Stored records:
┄┄┄┄┄┄┄┄┄┄
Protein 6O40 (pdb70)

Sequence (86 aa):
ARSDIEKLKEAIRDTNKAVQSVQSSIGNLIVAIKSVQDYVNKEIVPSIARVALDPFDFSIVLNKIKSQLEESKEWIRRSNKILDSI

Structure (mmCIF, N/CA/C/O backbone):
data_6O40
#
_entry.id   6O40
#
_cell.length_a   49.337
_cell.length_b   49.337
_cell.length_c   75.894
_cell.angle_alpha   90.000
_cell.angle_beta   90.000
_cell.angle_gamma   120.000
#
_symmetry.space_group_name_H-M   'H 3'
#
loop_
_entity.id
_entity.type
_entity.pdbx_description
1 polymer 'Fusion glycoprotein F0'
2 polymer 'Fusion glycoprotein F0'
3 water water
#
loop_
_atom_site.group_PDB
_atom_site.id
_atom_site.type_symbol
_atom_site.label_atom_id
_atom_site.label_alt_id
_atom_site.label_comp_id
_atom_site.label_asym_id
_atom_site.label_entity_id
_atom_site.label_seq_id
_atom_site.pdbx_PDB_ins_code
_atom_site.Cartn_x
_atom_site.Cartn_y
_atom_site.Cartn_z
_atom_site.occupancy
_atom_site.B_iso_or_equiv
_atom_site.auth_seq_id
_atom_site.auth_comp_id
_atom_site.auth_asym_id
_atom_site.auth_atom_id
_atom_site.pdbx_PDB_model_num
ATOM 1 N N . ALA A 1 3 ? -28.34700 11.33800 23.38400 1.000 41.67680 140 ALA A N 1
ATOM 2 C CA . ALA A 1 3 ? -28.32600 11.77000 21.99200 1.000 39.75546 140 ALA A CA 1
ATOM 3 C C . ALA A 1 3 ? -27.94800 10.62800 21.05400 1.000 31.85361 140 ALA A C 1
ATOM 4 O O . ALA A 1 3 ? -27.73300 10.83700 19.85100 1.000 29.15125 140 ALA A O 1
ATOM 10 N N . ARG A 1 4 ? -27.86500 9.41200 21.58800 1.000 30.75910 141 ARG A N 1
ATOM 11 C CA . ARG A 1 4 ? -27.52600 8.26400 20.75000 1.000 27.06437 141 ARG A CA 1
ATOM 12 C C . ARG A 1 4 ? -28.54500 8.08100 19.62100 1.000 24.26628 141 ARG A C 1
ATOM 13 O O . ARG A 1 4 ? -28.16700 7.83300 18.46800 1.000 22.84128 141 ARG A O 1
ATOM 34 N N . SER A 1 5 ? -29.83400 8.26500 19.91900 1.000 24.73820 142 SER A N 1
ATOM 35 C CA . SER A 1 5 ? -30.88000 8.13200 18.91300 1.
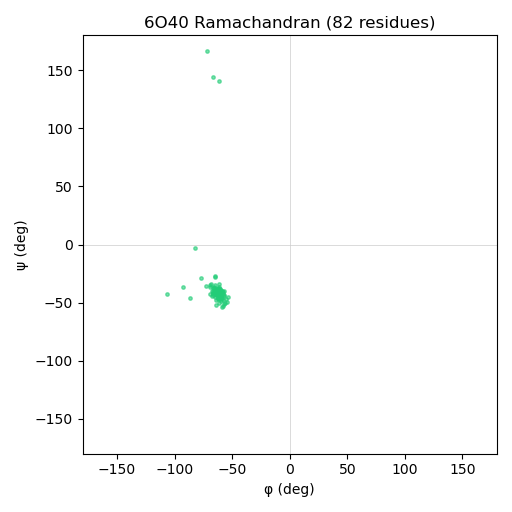000 26.09648 142 SER A CA 1
ATOM 36 C C . SER A 1 5 ? -30.71300 9.15200 17.79000 1.000 20.56220 142 SER A C 1
ATOM 37 O O . SER A 1 5 ? -30.87400 8.81200 16.60600 1.000 21.84222 142 SER A O 1
ATOM 45 N N . ASP A 1 6 ? -30.39900 10.40500 18.12900 1.000 22.61082 143 ASP A N 1
ATOM 46 C CA . ASP A 1 6 ? -30.21700 11.42500 17.09800 1.000 21.84937 143 ASP A CA 1
ATOM 47 C C . ASP A 1 6 ? -28.95400 11.16400 16.27400 1.000 20.23888 143 ASP A C 1
ATOM 48 O O . ASP A 1 6 ? -28.95300 11.37500 15.05500 1.000 20.34956 143 ASP A O 1
ATOM 57 N N . ILE A 1 7 ? -27.88800 10.66700 16.89600 1.000 21.99058 144 ILE A N 1
ATOM 58 C CA . ILE A 1 7 ? -26.67000 10.33400 16.16500 1.000 21.09462 144 ILE A CA 1
ATOM 59 C C . ILE A 1 7 ? -26.95900 9.23300 15.16900 1.000 20.97124 144 ILE A C 1
ATOM 60 O O . ILE A 1 7 ? -26.51200 9.27800 14.01500 1.000 18.34038 144 ILE A O 1
ATOM 76 N N . GLU A 1 8 ? -27.74200 8.23500 15.57700 1.000 19.79821 145 GLU A N 1
ATOM 77 C CA . GLU A 1 8 ? -28.07000 7.12000 14.69700 1.000 21.02676 145 GLU A CA 1
ATOM 78 C C . GLU A 1 8 ? -28.93600 7.57900 13.53600 1.000 19.56436 145 GLU A C 1
ATOM 79 O O . GLU A 1 8 ? -28.76100 7.10800 12.40900 1.000 19.57866 145 GLU A O 1
ATOM 91 N N . LYS A 1 9 ? -29.84800 8.51400 13.78000 1.000 20.02705 146 LYS A N 1
ATOM 92 C CA . LYS A 1 9 ? -30.66400 9.06800 12.70700 1.000 17.58403 146 LYS A CA 1
ATOM 93 C C . LYS A 1 9 ? -29.80200 9.84300 11.71400 1.000 18.17694 146 LYS A C 1
ATOM 94 O O . LYS A 1 9 ? -29.96700 9.72300 10.49700 1.000 17.27919 146 LYS A O 1
ATOM 113 N N . LEU A 1 10 ? -28.89400 10.67800 12.21000 1.000 17.98775 147 LEU A N 1
ATOM 114 C CA . LEU A 1 10 ? -28.00600 11.47100 11.32100 1.000 16.76303 147 LEU A CA 1
ATOM 115 C C . LEU A 1 10 ? -27.19000 10.49800 10.46700 1.000 16.18860 147 LEU A C 1
ATOM 116 O O . LEU A 1 10 ? -27.07600 10.71200 9.26400 1.000 15.72009 147 LEU A O 1
ATOM 132 N N . LYS A 1 11 ? -26.66500 9.44400 11.08200 1.000 17.21617 148 LYS A N 1
ATOM 133 C CA . LYS A 1 11 ? -25.86800 8.41600 10.37600 1.000 20.10990 148 LYS A CA 1
ATOM 134 C C . LYS A 1 11 ? -26.71700 7.81000 9.25700 1.000 16.99957 148 LYS A C 1
ATOM 135 O O . LYS A 1 11 ? -26.22600 7.70900 8.13500 1.000 17.19847 148 LYS A O 1
ATOM 154 N N . GLU A 1 12 ? -27.96000 7.43000 9.54900 1.000 17.46985 149 GLU A N 1
ATOM 155 C CA . GLU A 1 12 ? -28.79900 6.79000 8.54100 1.000 18.08034 149 GLU A CA 1
ATOM 156 C C . GLU A 1 12 ? -29.20800 7.76400 7.44500 1.000 16.50026 149 GLU A C 1
ATOM 157 O O . GLU A 1 12 ? -29.28300 7.36800 6.27100 1.000 17.57670 149 GLU A O 1
ATOM 169 N N . ALA A 1 13 ? -29.43100 9.03100 7.78100 1.000 16.36502 150 ALA A N 1
ATOM 170 C CA . ALA A 1 13 ? -29.70500 10.03400 6.75500 1.000 16.10149 150 ALA A CA 1
ATOM 171 C C . ALA A 1 13 ? -28.52300 10.18300 5.80500 1.000 14.01294 150 ALA A C 1
ATOM 172 O O . ALA A 1 13 ? -28.71000 10.26600 4.58900 1.000 14.75312 150 ALA A O 1
ATOM 179 N N . ILE A 1 14 ? -27.30200 10.27900 6.33000 1.000 15.29014 151 ILE A N 1
ATOM 180 C CA . ILE A 1 14 ? -26.13400 10.41300 5.46000 1.000 15.41834 151 ILE A CA 1
ATOM 181 C C . ILE A 1 14 ? -25.94700 9.15400 4.63200 1.000 14.06102 151 ILE A C 1
ATOM 182 O O . ILE A 1 14 ? -25.60300 9.23700 3.45900 1.000 14.38261 151 ILE A O 1
ATOM 198 N N . ARG A 1 15 ? -26.21300 7.97300 5.18200 1.000 15.73834 152 ARG A N 1
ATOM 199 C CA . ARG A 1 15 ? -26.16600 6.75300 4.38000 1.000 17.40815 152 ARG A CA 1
┄┄┄┄┄┄┄┄┄┄
* **TRY IT**: Nothing should be returned except the lines from the first line of the data above through the line with "ATOM 12 C C", each one exact.

* **SOLUTION FOR THIS PROBLEM**:
Protein 6O40 (pdb70)

Sequence (86 aa):
ARSDIEKLKEAIRDTNKAVQSVQSSIGNLIVAIKSVQDYVNKEIVPSIARVALDPFDFSIVLNKIKSQLEESKEWIRRSNKILDSI

Structure (mmCIF, N/CA/C/O backbone):
data_6O40
#
_entry.id   6O40
#
_cell.length_a   49.337
_cell.length_b   49.337
_cell.length_c   75.894
_cell.angle_alpha   90.000
_cell.angle_beta   90.000
_cell.angle_gamma   120.000
#
_symmetry.space_group_name_H-M   'H 3'
#
loop_
_entity.id
_entity.type
_entity.pdbx_description
1 polymer 'Fusion glycoprotein F0'
2 polymer 'Fusion glycoprotein F0'
3 water water
#
loop_
_atom_site.group_PDB
_atom_site.id
_atom_site.type_symbol
_atom_site.label_atom_id
_atom_site.label_alt_id
_atom_site.label_comp_id
_atom_site.label_asym_id
_atom_site.label_entity_id
_atom_site.label_seq_id
_atom_site.pdbx_PDB_ins_code
_atom_site.Cartn_x
_atom_site.Cartn_y
_atom_site.Cartn_z
_atom_site.occupancy
_atom_site.B_iso_or_equiv
_atom_site.auth_seq_id
_atom_site.auth_comp_id
_atom_site.auth_asym_id
_atom_site.auth_atom_id
_atom_site.pdbx_PDB_model_num
ATOM 1 N N . ALA A 1 3 ? -28.34700 11.33800 23.38400 1.000 41.67680 140 ALA A N 1
ATOM 2 C CA . ALA A 1 3 ? -28.32600 11.77000 21.99200 1.000 39.75546 140 ALA A CA 1
ATOM 3 C C . ALA A 1 3 ? -27.94800 10.62800 21.05400 1.000 31.85361 140 ALA A C 1
ATOM 4 O O . ALA A 1 3 ? -27.73300 10.83700 19.85100 1.000 29.15125 140 ALA A O 1
ATOM 10 N N . ARG A 1 4 ? -27.86500 9.41200 21.58800 1.000 30.75910 141 ARG A N 1
ATOM 11 C CA . ARG A 1 4 ? -27.52600 8.26400 20.75000 1.000 27.06437 141 ARG A CA 1
ATOM 12 C C . ARG A 1 4 ? -28.54500 8.08100 19.62100 1.000 24.26628 141 ARG A C 1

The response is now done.